Moi, j’ai une bien petite main, si petite que je défie toutes celles de France et de Navarre de mettre mon gant. Mais, mon Dieu, qu’elle est grêle et jaunâtre ! Ils disent que je suis de race indienne par ma mère… Et voilà mon parrain qui s’en va dans la mer des Indes conduire une mission scientifique ! Qui sait s’il ne verra pas là ma vraie mère, s’il ne me la ramènera pas ! C’est peut-être une surprise qu’on me ménage ! Moi, je crois à tout ce qui me passe par la tête. Il y a des moments où je crois que mon parrain est mon père. Il y a des gens qui le croient aussi ou qui se l’imaginent. Pourtant… ma mère est morte. Oui, mamita me l’a dit si sérieusement, encore aujourd’hui, que cela est certain… Mais mon père ? Non, ce n’est pas Stéphen, il n’est pas assez riche pour…


21 août.

Pour… Que voulais-je dire hier ? — Si c’est ainsi que j’écris mon journal, je n’aurai jamais le temps de me rendre compte de tout.
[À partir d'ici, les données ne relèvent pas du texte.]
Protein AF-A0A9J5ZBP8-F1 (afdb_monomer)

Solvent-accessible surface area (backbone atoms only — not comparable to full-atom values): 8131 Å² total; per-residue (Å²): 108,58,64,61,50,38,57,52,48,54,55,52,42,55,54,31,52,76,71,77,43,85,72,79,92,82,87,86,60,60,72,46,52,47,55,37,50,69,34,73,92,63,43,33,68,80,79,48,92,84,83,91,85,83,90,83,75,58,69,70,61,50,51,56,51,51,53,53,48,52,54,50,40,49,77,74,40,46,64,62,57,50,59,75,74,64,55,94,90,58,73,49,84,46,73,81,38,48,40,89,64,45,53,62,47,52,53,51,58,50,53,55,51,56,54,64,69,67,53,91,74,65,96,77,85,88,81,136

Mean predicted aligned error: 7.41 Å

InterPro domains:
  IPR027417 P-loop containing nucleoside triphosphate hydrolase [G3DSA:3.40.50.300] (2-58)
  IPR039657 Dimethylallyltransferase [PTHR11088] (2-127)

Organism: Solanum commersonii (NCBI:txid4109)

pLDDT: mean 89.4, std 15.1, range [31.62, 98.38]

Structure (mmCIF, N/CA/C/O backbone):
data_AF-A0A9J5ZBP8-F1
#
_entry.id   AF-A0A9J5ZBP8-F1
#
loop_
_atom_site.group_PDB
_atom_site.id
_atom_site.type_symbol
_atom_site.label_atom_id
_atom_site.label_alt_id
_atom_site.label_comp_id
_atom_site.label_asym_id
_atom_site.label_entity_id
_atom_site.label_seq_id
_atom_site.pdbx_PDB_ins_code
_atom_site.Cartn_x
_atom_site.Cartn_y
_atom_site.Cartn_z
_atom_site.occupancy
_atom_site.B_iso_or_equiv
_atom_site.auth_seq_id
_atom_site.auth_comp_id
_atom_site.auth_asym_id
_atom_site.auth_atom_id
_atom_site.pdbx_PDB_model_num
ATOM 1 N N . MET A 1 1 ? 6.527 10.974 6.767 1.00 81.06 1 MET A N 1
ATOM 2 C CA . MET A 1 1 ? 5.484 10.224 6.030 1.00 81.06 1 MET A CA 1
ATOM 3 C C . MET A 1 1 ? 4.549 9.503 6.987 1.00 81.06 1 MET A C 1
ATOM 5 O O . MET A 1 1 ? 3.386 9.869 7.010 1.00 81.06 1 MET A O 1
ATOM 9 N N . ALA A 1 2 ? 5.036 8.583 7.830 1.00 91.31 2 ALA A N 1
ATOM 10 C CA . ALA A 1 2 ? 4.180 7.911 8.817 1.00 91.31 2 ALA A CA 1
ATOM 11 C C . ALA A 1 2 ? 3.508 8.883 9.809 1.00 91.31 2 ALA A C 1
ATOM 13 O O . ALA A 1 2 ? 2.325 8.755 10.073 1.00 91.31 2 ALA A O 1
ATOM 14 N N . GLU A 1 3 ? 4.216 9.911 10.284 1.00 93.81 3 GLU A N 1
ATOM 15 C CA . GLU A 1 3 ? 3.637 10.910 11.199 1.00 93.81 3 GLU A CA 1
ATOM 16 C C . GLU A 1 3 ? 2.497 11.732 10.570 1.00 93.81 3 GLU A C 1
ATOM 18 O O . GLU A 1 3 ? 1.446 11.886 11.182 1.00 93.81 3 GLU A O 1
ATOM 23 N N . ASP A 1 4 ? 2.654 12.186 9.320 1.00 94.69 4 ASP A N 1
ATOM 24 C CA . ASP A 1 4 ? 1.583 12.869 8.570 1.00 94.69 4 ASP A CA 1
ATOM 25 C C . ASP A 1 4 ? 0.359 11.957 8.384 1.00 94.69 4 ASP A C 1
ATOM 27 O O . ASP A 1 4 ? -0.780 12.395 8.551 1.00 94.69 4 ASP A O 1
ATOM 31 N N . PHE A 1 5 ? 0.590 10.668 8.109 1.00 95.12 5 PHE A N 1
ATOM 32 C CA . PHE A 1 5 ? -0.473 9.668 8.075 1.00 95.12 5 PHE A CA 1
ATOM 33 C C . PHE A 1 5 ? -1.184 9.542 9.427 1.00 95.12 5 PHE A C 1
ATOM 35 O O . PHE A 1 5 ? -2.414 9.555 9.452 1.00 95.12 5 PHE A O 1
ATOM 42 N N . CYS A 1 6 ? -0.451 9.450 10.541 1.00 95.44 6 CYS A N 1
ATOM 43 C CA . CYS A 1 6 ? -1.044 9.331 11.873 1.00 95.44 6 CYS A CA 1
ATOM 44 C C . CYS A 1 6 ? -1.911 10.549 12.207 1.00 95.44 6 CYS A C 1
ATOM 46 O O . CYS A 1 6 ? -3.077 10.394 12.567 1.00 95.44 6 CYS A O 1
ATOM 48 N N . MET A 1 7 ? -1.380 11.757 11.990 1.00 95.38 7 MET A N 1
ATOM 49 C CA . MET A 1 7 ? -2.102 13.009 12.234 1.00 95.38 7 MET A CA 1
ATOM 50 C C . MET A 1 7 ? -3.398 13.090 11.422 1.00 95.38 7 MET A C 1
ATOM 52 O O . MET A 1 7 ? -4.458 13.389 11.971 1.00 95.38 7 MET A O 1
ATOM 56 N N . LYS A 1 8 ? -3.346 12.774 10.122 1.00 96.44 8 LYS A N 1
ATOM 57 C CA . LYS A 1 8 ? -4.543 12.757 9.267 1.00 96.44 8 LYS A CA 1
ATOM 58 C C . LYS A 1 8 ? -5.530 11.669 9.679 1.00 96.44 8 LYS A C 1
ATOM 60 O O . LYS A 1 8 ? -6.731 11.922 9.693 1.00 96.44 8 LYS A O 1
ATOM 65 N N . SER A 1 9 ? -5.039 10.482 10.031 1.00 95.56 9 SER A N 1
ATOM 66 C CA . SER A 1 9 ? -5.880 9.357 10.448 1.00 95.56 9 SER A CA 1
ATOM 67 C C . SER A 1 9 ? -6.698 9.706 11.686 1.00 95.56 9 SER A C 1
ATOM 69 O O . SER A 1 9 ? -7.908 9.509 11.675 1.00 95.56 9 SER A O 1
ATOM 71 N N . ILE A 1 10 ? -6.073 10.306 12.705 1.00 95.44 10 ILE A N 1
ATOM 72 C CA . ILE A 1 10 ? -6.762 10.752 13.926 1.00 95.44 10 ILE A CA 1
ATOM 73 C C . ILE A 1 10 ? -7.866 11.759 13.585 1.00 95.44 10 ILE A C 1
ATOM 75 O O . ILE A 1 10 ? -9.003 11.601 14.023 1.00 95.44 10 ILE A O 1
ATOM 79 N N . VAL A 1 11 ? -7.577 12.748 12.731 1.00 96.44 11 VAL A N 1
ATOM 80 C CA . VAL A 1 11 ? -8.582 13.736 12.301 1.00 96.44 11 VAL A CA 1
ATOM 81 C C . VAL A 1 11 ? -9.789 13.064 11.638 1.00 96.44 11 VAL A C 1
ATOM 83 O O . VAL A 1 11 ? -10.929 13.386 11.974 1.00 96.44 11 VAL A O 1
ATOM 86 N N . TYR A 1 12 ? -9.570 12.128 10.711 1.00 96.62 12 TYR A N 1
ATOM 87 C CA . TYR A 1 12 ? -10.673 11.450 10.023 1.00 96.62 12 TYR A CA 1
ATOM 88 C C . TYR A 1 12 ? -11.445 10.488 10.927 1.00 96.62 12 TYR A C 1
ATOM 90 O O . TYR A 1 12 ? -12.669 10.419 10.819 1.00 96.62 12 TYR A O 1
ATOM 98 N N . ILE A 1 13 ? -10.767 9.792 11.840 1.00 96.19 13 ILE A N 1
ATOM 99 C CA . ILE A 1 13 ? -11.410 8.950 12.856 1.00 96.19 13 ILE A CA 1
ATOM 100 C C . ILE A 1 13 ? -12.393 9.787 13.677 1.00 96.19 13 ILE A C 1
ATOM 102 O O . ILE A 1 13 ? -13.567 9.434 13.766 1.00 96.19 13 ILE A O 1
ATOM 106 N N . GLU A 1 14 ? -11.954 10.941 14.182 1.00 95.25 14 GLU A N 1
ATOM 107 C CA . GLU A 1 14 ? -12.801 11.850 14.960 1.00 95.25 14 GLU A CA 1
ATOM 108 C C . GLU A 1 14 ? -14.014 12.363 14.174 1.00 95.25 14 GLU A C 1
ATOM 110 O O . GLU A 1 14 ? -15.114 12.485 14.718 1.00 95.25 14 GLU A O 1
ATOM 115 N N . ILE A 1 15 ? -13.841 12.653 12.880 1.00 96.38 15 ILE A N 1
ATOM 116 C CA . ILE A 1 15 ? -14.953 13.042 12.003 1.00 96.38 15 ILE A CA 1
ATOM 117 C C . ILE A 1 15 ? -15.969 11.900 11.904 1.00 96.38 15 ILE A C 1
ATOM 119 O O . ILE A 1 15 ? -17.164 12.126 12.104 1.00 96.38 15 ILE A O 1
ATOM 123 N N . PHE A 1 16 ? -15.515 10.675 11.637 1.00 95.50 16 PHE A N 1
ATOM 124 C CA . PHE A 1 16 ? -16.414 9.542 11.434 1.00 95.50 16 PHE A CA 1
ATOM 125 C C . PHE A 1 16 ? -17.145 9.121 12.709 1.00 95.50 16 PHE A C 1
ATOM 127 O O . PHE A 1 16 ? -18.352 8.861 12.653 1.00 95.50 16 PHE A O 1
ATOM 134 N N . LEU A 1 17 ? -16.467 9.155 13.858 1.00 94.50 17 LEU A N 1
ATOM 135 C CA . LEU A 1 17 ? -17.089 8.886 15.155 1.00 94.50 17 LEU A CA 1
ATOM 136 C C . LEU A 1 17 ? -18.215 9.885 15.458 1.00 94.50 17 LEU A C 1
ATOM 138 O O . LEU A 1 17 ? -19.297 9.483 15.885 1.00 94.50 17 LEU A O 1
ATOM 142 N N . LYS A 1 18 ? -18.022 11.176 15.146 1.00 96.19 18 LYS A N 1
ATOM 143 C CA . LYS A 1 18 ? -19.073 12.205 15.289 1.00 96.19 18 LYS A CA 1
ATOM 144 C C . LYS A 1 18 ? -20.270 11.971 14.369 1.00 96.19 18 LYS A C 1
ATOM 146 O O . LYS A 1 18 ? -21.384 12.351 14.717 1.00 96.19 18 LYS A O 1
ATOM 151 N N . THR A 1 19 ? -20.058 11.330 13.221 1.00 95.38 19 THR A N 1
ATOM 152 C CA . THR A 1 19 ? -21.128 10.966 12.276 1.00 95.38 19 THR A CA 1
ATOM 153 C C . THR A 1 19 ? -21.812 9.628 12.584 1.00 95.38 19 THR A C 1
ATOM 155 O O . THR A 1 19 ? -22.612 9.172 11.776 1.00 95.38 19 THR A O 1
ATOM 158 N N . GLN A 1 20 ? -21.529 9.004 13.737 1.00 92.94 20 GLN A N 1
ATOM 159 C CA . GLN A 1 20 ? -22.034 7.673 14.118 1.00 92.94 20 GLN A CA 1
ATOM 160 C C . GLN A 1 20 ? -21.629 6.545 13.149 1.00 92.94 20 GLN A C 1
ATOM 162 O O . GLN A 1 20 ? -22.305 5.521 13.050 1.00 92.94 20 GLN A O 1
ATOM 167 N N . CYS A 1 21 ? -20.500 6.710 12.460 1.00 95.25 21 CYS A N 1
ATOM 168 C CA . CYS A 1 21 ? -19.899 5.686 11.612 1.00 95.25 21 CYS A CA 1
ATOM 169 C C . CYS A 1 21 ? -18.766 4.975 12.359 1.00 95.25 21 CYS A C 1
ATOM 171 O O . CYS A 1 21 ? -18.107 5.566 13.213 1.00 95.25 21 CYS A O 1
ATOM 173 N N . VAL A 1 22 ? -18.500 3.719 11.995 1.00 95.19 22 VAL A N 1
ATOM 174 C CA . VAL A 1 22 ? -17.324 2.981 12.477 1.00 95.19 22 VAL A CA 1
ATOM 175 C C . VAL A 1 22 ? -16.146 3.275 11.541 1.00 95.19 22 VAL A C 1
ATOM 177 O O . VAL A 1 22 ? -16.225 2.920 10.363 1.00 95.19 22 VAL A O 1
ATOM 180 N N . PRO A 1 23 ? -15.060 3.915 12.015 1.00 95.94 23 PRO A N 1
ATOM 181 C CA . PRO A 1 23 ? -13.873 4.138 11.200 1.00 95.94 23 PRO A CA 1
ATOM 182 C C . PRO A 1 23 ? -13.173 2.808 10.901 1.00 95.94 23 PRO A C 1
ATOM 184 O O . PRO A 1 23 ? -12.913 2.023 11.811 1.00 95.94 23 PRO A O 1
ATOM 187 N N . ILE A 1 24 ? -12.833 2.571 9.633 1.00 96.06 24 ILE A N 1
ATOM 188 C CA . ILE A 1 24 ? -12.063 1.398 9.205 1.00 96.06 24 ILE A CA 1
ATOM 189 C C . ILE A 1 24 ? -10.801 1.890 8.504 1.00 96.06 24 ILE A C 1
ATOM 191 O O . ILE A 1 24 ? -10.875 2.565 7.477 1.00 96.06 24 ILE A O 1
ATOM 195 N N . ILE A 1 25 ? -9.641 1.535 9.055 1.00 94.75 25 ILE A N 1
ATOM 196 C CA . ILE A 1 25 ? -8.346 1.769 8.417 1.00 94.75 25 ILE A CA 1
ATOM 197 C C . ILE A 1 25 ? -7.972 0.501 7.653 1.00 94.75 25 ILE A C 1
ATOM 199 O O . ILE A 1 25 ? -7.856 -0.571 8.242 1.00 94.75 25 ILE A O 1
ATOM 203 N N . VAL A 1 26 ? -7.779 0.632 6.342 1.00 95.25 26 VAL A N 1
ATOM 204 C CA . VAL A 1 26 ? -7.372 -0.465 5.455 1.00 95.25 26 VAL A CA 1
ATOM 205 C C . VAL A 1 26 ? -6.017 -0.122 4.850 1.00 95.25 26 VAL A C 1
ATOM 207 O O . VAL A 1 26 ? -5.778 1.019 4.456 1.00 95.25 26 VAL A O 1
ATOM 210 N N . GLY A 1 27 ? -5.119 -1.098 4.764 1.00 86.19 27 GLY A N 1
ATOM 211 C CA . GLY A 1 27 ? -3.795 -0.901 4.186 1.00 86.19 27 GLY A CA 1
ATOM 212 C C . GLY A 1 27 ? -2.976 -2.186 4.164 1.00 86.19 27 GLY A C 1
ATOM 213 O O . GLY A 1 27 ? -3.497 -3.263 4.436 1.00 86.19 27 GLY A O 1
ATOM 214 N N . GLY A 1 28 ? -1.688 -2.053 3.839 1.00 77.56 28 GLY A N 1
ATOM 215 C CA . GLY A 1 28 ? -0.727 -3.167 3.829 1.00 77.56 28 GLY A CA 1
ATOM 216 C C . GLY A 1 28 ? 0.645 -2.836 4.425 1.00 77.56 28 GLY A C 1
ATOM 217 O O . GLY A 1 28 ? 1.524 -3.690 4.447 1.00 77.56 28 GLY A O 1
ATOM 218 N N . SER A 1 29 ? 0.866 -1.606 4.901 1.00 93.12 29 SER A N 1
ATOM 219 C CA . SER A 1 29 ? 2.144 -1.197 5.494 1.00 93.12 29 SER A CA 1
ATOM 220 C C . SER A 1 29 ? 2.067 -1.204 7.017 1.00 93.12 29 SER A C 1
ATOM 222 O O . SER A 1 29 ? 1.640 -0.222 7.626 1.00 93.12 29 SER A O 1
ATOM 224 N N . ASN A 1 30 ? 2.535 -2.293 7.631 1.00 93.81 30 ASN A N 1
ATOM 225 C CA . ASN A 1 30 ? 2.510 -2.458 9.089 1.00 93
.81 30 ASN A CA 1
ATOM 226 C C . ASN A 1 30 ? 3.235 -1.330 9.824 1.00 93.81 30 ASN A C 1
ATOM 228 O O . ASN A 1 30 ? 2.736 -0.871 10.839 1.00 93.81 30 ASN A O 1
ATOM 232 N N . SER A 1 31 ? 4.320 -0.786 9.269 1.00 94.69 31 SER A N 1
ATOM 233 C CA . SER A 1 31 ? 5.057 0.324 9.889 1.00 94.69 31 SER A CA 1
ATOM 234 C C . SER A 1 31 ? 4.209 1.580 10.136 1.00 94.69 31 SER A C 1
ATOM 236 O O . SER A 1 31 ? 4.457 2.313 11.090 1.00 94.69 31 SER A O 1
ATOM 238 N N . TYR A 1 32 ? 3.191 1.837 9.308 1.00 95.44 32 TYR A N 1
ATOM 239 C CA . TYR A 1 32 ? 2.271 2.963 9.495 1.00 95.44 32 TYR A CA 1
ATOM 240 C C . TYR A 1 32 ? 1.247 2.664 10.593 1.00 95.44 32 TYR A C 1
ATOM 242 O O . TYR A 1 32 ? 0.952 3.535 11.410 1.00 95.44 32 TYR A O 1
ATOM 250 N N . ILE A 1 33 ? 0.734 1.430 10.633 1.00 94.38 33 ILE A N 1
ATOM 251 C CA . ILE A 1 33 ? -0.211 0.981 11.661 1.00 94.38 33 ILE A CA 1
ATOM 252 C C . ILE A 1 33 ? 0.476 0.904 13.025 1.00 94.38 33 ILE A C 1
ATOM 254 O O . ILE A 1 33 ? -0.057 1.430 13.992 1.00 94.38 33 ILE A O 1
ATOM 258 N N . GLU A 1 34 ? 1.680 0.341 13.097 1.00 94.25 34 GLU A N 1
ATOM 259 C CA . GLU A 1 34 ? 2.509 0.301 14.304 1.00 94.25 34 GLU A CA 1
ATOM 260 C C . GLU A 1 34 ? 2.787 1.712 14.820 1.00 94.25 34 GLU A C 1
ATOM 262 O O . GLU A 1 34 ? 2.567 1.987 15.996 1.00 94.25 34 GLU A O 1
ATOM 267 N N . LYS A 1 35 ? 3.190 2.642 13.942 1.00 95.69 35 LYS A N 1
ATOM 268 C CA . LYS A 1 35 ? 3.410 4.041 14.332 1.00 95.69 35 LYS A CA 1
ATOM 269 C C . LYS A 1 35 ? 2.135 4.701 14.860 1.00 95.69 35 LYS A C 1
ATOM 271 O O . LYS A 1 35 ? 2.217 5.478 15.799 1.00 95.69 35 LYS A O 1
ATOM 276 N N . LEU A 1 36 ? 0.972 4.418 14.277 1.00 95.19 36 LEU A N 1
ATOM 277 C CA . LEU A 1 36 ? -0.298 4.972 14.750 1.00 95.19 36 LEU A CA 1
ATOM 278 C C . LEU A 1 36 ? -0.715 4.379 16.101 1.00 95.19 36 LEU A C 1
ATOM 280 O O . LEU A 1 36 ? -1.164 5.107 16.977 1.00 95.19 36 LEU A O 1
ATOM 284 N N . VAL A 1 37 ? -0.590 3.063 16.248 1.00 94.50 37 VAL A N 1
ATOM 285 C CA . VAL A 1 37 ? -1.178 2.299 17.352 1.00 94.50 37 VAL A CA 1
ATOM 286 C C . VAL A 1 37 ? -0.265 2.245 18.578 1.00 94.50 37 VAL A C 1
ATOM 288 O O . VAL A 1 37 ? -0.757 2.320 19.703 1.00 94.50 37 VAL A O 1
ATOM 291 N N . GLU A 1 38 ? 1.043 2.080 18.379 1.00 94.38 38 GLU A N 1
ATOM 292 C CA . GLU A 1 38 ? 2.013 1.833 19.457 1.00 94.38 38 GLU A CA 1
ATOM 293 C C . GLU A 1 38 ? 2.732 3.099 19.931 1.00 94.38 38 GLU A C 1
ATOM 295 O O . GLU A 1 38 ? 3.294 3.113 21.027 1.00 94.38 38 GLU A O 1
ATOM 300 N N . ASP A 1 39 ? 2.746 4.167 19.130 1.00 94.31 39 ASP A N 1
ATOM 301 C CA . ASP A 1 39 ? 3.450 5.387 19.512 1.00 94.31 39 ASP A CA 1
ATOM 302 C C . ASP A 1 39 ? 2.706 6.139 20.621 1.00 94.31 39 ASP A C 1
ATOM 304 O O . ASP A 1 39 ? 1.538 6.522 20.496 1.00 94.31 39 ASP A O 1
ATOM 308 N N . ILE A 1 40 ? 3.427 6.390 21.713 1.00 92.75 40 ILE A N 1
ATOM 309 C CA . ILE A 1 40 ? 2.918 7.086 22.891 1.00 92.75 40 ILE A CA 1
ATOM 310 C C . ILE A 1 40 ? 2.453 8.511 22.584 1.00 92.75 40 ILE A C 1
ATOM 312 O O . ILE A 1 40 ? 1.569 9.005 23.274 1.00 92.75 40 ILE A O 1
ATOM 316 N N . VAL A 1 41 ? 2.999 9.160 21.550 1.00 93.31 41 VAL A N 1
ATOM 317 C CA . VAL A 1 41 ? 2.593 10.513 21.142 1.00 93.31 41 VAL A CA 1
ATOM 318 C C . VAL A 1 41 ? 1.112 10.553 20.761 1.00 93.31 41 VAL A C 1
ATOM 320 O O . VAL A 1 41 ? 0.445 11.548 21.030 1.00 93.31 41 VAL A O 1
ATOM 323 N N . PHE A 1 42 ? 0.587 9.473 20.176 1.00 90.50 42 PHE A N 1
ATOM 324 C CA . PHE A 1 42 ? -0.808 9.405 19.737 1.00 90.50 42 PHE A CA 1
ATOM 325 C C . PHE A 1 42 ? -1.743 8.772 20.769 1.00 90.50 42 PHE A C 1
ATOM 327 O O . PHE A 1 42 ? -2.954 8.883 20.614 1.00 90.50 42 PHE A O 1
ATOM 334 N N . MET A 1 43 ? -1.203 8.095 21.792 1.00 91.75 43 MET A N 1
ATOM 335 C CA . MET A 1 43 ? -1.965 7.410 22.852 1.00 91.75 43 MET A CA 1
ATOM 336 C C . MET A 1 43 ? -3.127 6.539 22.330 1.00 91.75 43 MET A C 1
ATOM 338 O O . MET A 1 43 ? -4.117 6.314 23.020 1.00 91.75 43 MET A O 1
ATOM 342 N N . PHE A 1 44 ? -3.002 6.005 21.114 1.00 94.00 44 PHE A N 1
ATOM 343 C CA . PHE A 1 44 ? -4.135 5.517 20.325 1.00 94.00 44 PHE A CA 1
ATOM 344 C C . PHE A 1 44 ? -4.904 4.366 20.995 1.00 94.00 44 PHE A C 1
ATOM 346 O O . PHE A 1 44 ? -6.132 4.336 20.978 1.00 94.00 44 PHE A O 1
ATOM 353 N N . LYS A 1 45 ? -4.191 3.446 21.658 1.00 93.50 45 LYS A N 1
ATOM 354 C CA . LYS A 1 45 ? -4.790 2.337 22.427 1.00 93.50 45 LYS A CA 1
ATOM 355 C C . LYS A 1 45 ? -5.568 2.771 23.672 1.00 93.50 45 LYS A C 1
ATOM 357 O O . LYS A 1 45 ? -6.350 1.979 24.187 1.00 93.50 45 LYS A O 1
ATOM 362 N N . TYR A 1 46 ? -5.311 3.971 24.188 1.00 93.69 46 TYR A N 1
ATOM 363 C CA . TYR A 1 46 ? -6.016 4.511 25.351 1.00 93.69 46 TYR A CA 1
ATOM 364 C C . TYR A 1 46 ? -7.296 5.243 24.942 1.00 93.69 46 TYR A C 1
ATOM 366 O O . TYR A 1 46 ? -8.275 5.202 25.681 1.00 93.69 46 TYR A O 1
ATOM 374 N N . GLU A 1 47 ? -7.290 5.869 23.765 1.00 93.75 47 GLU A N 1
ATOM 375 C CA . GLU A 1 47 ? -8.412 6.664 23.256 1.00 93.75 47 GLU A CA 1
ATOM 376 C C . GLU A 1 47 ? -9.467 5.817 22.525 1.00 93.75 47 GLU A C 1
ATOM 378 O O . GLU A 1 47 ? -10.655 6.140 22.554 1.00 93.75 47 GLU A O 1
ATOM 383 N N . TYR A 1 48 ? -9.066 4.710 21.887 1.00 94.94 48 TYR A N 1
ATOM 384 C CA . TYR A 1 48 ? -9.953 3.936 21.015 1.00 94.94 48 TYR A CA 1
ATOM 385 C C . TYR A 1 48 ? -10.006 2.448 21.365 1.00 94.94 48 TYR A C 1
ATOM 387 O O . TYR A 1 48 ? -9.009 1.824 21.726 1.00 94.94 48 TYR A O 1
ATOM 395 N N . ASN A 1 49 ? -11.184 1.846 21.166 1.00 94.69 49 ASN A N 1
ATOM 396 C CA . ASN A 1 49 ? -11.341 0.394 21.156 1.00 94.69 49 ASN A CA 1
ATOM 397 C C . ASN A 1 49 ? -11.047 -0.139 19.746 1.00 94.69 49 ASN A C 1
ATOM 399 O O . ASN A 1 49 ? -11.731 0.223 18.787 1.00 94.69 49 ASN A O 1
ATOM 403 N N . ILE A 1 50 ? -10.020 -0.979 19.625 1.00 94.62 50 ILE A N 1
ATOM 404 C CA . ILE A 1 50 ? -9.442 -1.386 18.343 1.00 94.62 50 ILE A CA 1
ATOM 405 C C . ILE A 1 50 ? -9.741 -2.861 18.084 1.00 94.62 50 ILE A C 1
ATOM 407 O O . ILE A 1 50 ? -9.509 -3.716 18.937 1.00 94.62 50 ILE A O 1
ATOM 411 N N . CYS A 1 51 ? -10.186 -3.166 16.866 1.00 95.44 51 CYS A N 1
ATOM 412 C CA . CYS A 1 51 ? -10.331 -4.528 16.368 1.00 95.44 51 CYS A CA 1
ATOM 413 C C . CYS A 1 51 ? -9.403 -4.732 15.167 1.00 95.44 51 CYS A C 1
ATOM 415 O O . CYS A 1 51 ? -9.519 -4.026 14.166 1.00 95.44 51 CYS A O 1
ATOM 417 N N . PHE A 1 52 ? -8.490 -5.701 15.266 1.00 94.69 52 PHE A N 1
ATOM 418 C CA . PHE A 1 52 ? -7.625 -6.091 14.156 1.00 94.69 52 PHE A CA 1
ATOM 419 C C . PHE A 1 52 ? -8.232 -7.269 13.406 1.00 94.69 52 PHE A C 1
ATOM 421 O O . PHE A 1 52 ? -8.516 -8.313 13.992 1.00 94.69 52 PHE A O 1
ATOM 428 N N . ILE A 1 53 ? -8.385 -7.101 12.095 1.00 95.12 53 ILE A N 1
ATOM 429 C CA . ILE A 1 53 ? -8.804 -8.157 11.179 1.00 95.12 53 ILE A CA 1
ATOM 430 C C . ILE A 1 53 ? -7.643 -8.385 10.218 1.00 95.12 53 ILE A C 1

Je vois, en relisant ce que je n’ai pu continuer hier soir, grâce au sommeil qui m’a écrasée tout d’un coup, que je n’ai fait que babiller avec moi-même, comme font les serins en cage, et que je n’ai rien raconté au papier de l’emploi de ma journée.

N’importe. Celle d’aujourd’hui n’a rien amené de bien intéressant. Je vais reprendre celle de mon anniversaire ; ce n’est pas tous les jours fête.

J’étais à peine levée, que mes deux mamans sont venues m’embrasser et me dire qu’il fallait me dépêcher de m’habiller, parce qu’il y avait en bas quelque chose pour moi.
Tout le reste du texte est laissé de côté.